For the DEA under Bonner, a canny politician, the strategy was a matter of survival in the face of threats from two larger carnivores stalking the Washington bureaucratic jungle. Between 1981 and 1992, as Bonner related to me in the glass aerie of a giant Los Angeles law firm, the young agency had been effectively under the control of the FBI, with its senior officers drawn from the Bureau. No less threateningly, the CIA had been anxious not to lose out on the bounty of the drug war and in 1989 had created its own special unit, the Crime and Narcotics Center, which was soon running its own version of the kingpin strategy, the “linear strategy.” Barry Crane, an air force colonel who later worked closely with Rivolo at IDA, recalls attending strategy meetings as the air force representative at CIA headquarters as early as 1989. The new unit pursued identical targets, at least initially, and took equal credit inside the government for successes against the cartels.
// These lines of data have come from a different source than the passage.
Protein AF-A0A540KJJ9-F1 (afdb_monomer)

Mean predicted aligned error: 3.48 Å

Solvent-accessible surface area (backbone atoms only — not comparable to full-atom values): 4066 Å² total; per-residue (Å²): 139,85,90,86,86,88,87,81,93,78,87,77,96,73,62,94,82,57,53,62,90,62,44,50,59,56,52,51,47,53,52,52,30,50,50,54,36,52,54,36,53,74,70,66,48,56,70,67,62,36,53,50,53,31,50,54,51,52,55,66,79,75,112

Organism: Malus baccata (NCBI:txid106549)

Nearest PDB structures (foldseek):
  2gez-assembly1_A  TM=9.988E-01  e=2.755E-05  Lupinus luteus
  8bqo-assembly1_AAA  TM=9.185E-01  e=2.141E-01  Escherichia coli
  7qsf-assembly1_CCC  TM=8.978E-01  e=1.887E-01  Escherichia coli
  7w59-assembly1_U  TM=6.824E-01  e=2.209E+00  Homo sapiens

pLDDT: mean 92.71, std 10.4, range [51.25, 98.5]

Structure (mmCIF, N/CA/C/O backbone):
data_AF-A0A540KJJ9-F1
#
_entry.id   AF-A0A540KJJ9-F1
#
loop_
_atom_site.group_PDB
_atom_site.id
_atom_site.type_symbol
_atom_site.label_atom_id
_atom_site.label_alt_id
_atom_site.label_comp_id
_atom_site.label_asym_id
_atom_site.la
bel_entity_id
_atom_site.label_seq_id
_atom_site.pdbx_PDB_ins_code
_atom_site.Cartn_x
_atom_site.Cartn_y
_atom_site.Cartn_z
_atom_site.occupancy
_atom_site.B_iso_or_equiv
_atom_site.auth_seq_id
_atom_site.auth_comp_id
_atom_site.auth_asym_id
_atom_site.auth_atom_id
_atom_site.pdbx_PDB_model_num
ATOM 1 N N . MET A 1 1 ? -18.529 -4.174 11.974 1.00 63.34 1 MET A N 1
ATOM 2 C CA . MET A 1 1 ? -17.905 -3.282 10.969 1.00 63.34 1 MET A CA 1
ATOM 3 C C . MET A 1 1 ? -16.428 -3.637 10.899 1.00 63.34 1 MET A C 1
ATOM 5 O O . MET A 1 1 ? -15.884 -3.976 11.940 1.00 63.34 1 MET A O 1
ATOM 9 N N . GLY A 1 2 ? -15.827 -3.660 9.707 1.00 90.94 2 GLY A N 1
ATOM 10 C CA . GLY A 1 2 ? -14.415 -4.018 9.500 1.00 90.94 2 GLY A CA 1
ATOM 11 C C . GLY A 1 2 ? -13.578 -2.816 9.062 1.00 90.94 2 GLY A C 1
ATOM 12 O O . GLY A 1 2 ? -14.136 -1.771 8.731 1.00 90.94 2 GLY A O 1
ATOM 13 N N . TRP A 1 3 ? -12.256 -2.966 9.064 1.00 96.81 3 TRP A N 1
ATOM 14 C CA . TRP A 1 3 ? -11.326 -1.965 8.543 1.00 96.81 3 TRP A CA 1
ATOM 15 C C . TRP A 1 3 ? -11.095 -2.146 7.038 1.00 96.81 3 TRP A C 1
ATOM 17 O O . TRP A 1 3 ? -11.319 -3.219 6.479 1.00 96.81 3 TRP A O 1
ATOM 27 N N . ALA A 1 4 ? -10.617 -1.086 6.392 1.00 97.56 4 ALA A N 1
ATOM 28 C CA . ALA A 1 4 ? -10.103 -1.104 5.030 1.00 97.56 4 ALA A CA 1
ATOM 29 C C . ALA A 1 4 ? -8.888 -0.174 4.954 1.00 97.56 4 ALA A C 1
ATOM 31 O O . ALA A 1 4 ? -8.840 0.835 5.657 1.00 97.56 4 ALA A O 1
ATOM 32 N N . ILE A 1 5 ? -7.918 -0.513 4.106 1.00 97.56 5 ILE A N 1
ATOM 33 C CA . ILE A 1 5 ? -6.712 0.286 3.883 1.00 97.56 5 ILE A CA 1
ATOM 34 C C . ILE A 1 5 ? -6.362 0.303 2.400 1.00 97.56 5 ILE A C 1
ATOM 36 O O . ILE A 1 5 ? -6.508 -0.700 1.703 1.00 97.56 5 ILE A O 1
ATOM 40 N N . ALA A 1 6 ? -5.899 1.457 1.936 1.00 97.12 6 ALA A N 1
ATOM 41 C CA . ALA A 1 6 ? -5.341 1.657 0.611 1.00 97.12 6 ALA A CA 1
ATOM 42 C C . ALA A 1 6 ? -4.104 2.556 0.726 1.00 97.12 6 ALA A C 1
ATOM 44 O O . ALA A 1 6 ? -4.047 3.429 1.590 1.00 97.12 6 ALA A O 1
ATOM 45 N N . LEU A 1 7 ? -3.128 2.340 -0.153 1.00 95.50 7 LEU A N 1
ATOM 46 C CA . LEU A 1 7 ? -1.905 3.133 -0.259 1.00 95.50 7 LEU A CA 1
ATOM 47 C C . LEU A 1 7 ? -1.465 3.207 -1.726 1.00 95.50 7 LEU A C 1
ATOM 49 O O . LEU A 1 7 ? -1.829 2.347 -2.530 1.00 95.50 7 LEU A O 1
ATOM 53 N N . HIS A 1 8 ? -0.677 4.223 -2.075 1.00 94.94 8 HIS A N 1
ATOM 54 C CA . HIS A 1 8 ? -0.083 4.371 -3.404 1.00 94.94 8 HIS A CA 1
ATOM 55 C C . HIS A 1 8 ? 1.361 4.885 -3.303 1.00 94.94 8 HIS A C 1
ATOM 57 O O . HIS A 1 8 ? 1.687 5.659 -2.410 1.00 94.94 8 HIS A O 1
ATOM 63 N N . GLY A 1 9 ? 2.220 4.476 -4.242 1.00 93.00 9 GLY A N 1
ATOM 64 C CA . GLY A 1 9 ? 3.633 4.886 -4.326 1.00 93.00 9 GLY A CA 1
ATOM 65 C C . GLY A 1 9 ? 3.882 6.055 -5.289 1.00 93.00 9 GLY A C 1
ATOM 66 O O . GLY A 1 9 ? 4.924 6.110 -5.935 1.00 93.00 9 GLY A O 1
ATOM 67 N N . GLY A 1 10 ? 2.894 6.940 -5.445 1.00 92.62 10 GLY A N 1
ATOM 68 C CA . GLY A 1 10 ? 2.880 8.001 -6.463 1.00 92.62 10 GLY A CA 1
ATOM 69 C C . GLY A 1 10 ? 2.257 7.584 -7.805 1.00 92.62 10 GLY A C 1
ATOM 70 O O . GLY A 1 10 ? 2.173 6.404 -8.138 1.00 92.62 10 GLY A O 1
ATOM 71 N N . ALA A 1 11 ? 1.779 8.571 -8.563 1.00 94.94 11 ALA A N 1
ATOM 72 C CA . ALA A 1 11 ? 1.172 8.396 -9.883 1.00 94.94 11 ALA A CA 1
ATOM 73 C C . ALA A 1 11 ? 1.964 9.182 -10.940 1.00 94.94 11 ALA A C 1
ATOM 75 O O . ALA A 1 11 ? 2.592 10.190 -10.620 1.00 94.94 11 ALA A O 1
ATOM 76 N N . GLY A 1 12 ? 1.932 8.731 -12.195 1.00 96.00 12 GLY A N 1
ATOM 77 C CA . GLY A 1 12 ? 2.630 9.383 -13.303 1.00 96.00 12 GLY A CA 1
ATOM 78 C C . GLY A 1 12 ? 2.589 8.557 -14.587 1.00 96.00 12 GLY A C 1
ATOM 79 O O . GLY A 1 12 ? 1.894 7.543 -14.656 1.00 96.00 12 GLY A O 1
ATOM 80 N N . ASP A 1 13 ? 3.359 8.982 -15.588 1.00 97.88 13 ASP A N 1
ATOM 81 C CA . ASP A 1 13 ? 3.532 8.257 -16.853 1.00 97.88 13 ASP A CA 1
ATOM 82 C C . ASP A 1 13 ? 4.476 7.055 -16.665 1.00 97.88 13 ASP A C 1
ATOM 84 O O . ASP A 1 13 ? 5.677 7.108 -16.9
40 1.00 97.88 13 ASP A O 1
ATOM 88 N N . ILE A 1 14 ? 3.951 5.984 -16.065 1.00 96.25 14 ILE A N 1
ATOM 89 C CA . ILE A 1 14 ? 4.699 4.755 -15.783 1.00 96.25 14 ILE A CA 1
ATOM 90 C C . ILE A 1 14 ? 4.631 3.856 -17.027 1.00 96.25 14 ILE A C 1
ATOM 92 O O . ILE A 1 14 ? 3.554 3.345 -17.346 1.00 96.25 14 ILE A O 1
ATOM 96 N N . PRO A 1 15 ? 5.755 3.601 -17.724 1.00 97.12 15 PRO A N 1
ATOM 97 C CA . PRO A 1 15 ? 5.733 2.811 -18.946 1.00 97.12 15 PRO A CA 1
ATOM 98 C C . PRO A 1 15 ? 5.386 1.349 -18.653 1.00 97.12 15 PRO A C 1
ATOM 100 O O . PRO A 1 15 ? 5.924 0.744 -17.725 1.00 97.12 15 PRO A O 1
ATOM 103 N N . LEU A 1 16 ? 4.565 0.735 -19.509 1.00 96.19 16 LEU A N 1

Many of the officers assigned to the new entity, such as José Rodríguez, subsequently infamous for his role in the CIA torture program, came from the agency’s Latin America Division, known for its rough-and-ready ways in the “dirty wars” of the 1980s. “DEA and CIA were butting heads,” recalled Bonner when we met. “There was real tension.” Bonner negotiated peace with the infinitely more powerful agency, “so now we had a very important ally. CIA could use DEA and vice versa,” by which he meant the senior agency could use the DEA’s domestic legal powers to good advantage.